*Extracted information*.
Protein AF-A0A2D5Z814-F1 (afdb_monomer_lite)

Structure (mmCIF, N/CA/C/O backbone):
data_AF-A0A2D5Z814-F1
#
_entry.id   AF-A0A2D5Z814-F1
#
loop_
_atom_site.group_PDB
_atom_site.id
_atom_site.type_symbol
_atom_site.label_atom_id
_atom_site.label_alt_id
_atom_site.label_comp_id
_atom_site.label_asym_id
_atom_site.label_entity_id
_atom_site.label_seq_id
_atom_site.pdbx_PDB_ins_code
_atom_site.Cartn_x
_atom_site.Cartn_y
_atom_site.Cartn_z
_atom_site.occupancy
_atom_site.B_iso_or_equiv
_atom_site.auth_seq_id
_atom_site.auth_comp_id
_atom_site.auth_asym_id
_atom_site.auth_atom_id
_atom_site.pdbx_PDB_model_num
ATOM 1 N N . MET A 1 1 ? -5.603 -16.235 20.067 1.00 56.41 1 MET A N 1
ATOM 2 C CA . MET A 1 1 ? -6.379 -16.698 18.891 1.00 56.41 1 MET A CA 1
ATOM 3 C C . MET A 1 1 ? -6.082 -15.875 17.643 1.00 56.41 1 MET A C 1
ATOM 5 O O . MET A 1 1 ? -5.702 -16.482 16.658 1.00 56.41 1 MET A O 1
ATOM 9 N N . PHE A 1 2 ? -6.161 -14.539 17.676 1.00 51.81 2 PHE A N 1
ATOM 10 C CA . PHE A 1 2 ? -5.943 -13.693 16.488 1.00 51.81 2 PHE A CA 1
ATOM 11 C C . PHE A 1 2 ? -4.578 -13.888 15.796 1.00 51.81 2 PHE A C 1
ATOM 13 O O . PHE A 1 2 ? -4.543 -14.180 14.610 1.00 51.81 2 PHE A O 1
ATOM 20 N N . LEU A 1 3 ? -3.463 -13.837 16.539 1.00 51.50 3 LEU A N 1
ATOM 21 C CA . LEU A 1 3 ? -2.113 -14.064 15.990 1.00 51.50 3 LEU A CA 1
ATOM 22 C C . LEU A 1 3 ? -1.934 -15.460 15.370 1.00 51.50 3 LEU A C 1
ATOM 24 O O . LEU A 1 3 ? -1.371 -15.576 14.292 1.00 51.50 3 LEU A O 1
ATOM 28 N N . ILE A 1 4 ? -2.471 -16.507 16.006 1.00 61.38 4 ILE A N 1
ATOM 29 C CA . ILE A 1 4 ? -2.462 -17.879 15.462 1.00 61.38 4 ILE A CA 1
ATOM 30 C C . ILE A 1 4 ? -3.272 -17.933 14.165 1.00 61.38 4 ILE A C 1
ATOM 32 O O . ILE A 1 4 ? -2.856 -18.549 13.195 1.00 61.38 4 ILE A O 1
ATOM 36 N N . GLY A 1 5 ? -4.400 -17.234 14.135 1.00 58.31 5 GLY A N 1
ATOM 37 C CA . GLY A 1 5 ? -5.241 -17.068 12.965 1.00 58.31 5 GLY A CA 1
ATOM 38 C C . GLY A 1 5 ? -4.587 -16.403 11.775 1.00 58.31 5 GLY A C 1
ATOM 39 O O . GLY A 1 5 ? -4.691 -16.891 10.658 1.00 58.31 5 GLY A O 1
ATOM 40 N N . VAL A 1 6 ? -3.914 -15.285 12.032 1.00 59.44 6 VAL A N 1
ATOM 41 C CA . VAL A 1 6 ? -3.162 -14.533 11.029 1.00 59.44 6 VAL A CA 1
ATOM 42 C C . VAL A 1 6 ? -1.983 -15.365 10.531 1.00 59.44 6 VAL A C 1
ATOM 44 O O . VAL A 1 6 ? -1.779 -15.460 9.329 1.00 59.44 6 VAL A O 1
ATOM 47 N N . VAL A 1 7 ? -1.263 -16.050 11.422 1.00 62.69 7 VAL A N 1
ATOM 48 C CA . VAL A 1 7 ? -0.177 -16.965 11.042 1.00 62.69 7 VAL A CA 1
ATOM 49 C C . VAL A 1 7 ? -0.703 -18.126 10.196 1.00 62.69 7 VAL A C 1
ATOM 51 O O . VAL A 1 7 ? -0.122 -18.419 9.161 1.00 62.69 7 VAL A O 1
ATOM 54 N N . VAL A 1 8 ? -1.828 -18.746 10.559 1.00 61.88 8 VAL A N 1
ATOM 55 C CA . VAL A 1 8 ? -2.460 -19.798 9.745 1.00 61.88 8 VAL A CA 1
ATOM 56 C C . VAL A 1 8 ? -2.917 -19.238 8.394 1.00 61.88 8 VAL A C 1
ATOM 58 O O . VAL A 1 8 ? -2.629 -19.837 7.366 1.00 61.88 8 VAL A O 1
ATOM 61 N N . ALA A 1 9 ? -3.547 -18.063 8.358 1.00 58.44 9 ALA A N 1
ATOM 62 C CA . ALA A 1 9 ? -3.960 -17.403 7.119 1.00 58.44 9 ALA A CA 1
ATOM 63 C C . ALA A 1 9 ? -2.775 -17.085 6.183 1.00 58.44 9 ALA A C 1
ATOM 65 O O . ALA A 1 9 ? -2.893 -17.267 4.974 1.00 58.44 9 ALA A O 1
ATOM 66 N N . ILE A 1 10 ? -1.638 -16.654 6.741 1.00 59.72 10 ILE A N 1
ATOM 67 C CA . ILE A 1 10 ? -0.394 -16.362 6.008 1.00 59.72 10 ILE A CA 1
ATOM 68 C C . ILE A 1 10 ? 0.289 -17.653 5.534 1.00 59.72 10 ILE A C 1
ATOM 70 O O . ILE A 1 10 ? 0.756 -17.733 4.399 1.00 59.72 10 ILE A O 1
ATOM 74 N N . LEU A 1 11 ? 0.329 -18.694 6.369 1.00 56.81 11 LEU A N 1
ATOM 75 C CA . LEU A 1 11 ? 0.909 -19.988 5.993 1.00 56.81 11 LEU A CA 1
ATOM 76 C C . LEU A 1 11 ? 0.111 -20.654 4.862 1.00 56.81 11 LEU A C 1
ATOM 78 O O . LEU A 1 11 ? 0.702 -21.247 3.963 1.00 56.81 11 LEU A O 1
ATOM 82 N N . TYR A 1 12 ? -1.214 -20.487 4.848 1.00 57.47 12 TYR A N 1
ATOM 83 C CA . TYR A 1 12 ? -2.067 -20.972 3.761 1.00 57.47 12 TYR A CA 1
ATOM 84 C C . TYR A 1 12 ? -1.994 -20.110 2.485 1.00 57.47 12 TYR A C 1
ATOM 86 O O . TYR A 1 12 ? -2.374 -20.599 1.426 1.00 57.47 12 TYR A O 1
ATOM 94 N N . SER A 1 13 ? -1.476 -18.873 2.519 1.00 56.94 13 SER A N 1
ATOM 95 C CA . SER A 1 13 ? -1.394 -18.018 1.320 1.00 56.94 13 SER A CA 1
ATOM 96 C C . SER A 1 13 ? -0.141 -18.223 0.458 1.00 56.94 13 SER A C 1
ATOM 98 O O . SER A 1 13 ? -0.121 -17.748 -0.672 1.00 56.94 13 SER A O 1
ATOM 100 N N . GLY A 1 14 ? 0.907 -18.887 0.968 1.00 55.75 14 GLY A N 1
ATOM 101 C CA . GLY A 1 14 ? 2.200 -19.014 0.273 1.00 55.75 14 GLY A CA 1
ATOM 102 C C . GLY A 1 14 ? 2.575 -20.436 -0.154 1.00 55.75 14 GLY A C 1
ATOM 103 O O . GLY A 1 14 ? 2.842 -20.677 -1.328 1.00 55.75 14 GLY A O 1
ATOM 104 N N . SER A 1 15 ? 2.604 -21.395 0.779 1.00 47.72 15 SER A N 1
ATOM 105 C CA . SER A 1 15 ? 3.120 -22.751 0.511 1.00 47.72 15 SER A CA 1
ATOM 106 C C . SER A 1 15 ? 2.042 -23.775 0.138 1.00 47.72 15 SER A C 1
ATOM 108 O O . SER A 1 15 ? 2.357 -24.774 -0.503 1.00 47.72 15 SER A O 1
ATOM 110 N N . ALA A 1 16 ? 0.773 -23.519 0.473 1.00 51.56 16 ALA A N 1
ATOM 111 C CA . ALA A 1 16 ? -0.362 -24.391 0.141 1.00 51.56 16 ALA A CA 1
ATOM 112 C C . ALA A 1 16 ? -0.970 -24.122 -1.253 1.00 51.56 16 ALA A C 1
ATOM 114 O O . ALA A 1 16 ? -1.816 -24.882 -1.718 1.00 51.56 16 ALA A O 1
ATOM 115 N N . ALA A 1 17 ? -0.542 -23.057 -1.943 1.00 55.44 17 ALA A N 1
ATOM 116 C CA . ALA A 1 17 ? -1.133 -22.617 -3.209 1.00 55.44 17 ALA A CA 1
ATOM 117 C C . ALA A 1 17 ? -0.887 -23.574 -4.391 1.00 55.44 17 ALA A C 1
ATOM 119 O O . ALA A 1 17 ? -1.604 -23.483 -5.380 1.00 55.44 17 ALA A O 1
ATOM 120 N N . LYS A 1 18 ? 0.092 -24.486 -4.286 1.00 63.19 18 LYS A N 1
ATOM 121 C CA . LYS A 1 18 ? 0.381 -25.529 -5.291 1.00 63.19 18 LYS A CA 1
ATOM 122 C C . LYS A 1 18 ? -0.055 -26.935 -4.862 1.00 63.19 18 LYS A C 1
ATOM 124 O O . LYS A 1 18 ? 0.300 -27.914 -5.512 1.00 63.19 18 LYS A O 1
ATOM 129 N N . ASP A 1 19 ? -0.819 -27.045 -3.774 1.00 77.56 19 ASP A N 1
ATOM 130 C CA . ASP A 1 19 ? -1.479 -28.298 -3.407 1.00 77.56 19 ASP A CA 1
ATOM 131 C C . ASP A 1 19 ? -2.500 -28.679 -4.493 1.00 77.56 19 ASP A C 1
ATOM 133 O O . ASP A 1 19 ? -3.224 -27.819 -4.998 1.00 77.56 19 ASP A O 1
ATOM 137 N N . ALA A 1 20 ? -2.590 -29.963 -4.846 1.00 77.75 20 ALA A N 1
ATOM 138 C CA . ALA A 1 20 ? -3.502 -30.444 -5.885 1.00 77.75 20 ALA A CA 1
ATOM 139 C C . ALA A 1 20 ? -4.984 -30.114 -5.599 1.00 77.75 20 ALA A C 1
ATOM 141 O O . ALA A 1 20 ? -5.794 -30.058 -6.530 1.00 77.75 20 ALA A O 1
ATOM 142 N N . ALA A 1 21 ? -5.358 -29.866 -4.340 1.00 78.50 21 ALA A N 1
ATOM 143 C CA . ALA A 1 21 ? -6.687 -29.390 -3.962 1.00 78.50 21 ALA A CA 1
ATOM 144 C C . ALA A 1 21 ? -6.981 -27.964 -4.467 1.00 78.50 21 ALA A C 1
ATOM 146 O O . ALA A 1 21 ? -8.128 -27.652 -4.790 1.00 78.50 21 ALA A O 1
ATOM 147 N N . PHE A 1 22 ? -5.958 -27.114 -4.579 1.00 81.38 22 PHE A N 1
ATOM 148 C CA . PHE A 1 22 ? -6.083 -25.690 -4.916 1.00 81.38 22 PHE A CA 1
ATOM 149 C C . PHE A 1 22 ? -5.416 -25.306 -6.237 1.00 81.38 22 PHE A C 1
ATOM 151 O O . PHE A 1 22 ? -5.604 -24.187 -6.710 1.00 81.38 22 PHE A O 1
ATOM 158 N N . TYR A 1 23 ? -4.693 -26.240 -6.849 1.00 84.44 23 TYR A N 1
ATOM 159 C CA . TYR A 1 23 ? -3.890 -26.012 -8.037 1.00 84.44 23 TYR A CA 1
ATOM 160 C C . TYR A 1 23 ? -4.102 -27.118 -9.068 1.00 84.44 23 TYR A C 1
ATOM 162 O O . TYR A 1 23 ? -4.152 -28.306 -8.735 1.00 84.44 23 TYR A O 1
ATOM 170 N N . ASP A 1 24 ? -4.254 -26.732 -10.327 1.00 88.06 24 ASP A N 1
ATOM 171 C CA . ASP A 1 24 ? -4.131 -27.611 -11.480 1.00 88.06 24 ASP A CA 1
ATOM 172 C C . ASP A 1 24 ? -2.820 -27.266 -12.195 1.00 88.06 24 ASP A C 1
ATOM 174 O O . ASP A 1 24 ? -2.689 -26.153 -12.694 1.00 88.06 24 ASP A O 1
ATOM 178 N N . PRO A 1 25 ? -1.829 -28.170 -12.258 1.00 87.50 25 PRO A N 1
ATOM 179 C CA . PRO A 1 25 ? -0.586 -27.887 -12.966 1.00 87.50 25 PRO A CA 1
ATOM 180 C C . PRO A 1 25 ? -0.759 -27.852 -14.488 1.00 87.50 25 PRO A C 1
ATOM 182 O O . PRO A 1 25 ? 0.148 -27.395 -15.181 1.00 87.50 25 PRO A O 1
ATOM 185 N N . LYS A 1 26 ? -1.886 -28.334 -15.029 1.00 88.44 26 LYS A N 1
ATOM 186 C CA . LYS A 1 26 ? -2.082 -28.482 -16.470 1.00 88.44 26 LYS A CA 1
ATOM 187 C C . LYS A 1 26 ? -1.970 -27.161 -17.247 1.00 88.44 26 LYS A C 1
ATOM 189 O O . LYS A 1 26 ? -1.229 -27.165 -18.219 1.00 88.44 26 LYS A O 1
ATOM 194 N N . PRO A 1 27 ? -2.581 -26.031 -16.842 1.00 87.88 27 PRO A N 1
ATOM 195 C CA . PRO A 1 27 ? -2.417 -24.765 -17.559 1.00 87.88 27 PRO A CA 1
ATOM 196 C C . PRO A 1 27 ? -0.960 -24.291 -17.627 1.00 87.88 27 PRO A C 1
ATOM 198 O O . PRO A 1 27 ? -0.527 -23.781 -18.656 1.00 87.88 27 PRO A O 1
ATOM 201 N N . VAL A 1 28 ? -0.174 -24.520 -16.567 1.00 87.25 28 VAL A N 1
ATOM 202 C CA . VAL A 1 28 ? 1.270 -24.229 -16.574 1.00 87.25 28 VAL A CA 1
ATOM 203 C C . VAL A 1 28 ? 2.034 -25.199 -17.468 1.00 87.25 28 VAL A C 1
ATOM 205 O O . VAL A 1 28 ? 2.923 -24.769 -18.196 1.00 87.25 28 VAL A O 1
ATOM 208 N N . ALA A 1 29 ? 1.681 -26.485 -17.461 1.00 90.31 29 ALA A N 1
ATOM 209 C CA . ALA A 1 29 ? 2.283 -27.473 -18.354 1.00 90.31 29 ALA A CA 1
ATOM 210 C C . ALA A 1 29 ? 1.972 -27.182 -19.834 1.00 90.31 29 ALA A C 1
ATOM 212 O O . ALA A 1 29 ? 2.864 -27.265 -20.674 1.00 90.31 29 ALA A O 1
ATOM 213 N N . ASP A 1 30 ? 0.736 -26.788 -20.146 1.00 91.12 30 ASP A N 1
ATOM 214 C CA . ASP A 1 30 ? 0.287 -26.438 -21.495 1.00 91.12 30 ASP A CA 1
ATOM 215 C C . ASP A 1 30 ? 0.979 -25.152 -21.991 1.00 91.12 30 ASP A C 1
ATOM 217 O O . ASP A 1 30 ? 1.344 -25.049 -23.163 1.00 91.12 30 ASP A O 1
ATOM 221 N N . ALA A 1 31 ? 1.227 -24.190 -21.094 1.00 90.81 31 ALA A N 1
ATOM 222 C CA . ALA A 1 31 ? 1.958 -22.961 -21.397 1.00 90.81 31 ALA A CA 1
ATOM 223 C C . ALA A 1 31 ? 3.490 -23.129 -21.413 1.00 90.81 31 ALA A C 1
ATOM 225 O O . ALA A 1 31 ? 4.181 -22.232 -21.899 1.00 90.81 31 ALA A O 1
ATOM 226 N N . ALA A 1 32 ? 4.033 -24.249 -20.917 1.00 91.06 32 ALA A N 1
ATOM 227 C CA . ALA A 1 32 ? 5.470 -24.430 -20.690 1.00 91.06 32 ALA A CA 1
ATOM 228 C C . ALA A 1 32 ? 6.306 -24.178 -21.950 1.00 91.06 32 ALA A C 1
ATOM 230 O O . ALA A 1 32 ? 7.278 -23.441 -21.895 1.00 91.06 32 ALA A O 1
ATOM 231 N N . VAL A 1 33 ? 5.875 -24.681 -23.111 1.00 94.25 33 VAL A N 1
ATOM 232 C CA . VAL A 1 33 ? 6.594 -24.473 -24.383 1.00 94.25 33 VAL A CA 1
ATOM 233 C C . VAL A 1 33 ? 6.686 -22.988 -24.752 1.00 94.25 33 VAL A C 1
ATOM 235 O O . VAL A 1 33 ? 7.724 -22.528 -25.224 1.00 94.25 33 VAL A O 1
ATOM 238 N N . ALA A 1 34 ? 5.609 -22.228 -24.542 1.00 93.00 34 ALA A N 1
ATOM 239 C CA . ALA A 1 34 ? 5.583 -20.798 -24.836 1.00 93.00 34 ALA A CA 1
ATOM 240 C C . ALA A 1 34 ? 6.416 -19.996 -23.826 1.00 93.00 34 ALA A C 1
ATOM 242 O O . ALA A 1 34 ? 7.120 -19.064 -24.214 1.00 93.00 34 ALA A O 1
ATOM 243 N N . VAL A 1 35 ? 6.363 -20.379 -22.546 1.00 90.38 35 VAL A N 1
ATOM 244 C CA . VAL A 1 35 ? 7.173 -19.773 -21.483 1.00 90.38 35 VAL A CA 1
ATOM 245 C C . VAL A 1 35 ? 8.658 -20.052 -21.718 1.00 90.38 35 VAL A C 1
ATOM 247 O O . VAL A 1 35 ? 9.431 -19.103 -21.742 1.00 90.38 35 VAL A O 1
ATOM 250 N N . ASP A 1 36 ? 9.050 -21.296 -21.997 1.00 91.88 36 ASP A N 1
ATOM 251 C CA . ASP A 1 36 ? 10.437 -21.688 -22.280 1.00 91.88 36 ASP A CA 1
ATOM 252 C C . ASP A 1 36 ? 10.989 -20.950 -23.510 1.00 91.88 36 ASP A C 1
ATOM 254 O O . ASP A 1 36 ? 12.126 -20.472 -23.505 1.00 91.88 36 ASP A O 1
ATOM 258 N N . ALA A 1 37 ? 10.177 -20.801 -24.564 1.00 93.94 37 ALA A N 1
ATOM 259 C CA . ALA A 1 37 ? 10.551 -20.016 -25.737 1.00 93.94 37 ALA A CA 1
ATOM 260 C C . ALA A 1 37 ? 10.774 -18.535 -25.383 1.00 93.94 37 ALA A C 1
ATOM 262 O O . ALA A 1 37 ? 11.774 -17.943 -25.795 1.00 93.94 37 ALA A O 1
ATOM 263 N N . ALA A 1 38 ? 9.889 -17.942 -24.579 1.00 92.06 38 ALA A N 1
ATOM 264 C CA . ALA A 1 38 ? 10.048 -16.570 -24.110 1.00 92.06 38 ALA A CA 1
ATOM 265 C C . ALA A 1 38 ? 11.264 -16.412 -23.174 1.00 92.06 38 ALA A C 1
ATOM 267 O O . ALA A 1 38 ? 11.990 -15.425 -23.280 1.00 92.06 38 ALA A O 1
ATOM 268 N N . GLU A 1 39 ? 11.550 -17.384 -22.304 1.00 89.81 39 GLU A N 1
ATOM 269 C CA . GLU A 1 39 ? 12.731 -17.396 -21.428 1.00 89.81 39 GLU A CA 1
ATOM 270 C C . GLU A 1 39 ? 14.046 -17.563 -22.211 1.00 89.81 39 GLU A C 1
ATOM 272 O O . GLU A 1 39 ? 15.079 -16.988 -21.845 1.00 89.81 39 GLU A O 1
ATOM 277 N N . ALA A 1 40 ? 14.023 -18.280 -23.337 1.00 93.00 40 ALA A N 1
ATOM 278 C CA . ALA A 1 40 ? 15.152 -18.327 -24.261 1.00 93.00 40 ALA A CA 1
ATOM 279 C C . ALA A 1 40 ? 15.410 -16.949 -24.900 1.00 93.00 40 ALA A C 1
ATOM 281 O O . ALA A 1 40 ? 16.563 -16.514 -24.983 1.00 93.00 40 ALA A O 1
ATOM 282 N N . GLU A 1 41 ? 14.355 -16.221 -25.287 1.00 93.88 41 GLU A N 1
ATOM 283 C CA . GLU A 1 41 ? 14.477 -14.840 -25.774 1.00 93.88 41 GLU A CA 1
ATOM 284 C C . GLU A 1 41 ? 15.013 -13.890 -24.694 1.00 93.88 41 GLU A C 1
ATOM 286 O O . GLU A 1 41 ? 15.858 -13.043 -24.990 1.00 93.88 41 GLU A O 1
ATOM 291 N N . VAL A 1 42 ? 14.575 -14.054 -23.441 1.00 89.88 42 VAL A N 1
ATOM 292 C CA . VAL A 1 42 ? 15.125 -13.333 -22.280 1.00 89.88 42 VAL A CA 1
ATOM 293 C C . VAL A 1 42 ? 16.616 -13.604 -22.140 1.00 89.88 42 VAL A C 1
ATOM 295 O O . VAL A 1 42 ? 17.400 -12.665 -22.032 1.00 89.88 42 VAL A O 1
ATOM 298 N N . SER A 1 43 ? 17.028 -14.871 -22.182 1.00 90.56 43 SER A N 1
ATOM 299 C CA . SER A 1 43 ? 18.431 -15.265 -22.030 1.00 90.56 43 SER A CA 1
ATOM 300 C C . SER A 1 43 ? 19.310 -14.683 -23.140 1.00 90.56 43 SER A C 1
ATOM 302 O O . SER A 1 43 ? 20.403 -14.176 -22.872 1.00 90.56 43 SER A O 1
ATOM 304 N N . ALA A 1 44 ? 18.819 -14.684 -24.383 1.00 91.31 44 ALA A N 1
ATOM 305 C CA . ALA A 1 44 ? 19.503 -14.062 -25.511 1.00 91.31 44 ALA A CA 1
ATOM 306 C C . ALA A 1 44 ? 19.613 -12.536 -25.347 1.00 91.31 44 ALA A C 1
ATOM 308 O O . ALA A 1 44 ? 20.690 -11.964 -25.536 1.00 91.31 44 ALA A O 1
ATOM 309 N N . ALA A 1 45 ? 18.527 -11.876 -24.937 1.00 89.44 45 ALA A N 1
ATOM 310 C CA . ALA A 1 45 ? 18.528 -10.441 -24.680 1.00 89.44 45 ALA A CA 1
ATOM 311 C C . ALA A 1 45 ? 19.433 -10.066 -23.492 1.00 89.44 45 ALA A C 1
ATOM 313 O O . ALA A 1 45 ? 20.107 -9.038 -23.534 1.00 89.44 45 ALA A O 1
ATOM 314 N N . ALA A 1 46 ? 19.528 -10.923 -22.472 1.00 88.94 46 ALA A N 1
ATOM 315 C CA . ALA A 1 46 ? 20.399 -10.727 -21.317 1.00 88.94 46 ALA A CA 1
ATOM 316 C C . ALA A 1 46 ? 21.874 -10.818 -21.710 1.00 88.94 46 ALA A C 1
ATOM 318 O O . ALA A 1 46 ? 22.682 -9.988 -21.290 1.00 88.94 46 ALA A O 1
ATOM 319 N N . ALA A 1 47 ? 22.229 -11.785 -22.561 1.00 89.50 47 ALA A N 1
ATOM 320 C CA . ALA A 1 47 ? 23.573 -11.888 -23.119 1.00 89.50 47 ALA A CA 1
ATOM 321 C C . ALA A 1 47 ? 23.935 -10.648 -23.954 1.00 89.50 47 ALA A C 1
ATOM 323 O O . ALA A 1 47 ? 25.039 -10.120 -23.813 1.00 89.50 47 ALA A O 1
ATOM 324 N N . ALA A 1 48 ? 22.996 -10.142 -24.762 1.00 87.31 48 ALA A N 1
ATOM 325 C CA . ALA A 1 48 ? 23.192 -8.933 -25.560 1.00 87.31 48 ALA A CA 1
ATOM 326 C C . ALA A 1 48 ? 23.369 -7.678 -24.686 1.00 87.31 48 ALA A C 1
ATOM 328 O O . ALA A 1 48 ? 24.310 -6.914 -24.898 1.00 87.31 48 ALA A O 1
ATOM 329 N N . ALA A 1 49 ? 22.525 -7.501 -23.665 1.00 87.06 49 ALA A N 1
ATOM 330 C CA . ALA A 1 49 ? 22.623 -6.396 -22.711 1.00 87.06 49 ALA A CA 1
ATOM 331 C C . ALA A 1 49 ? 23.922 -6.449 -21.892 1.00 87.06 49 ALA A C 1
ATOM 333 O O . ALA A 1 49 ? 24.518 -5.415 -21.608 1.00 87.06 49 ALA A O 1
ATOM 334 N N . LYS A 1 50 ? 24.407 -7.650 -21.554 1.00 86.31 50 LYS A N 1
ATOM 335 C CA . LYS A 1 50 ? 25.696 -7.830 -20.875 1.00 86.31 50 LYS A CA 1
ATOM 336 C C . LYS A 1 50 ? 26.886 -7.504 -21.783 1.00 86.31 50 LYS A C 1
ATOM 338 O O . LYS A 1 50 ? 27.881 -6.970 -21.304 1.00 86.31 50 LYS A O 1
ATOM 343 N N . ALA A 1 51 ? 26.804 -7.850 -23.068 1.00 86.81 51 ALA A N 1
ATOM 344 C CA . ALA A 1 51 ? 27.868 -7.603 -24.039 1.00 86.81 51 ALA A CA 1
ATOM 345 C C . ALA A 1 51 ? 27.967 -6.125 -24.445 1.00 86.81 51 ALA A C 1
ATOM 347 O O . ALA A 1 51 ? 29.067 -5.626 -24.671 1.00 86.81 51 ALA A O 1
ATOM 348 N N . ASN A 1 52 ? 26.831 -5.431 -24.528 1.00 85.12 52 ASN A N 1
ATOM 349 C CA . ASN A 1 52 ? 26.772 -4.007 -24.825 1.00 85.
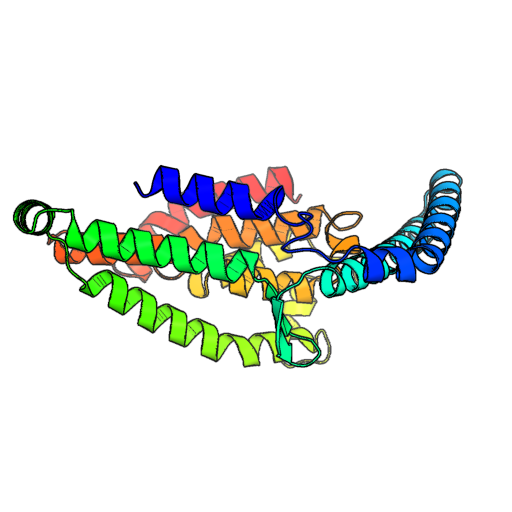12 52 ASN A CA 1
ATOM 350 C C . ASN A 1 52 ? 25.743 -3.322 -23.909 1.00 85.12 52 ASN A C 1
ATOM 352 O O . ASN A 1 52 ? 24.573 -3.192 -24.289 1.00 85.12 52 ASN A O 1
ATOM 356 N N . PRO A 1 53 ? 26.153 -2.931 -22.689 1.00 74.31 53 PRO A N 1
ATOM 357 C CA . PRO A 1 53 ? 25.256 -2.340 -21.708 1.00 74.31 53 PRO A CA 1
ATOM 358 C C . PRO A 1 53 ? 24.898 -0.914 -22.127 1.00 74.31 53 PRO A C 1
ATOM 360 O O . PRO A 1 53 ? 25.602 0.045 -21.826 1.00 74.31 53 PRO A O 1
ATOM 363 N N . GLY A 1 54 ? 23.789 -0.793 -22.849 1.00 80.06 54 GLY A N 1
ATOM 364 C CA . GLY A 1 54 ? 23.145 0.473 -23.169 1.00 80.06 54 GLY A CA 1
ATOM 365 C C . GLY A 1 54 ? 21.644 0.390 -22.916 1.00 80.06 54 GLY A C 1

*Instructions for the task*. Give back, exactly as written, the stretch from the line with "ATOM 309 N N" through the line with "ATOM 319 N N", and no other lines from the records above.

*Written answer*.
ATOM 309 N N . ALA A 1 45 ? 18.527 -11.876 -24.937 1.00 89.44 45 ALA A N 1
ATOM 310 C CA . ALA A 1 45 ? 18.528 -10.441 -24.680 1.00 89.44 45 ALA A CA 1
ATOM 311 C C . ALA A 1 45 ? 19.433 -10.066 -23.492 1.00 89.44 45 ALA A C 1
ATOM 313 O O . ALA A 1 45 ? 20.107 -9.038 -23.534 1.00 89.44 45 ALA A O 1
ATOM 314 N N . ALA A 1 46 ? 19.528 -10.923 -22.472 1.00 88.94 46 ALA A N 1
ATOM 315 C CA . ALA A 1 46 ? 20.399 -10.727 -21.317 1.00 88.94 46 ALA A CA 1
ATOM 316 C C . ALA A 1 46 ? 21.874 -10.818 -21.710 1.00 88.94 46 ALA A C 1
ATOM 318 O O . ALA A 1 46 ? 22.682 -9.988 -21.290 1.00 88.94 46 ALA A O 1
ATOM 319 N N . ALA A 1 47 ? 22.229 -11.785 -22.561 1.00 89.50 47 ALA A N 1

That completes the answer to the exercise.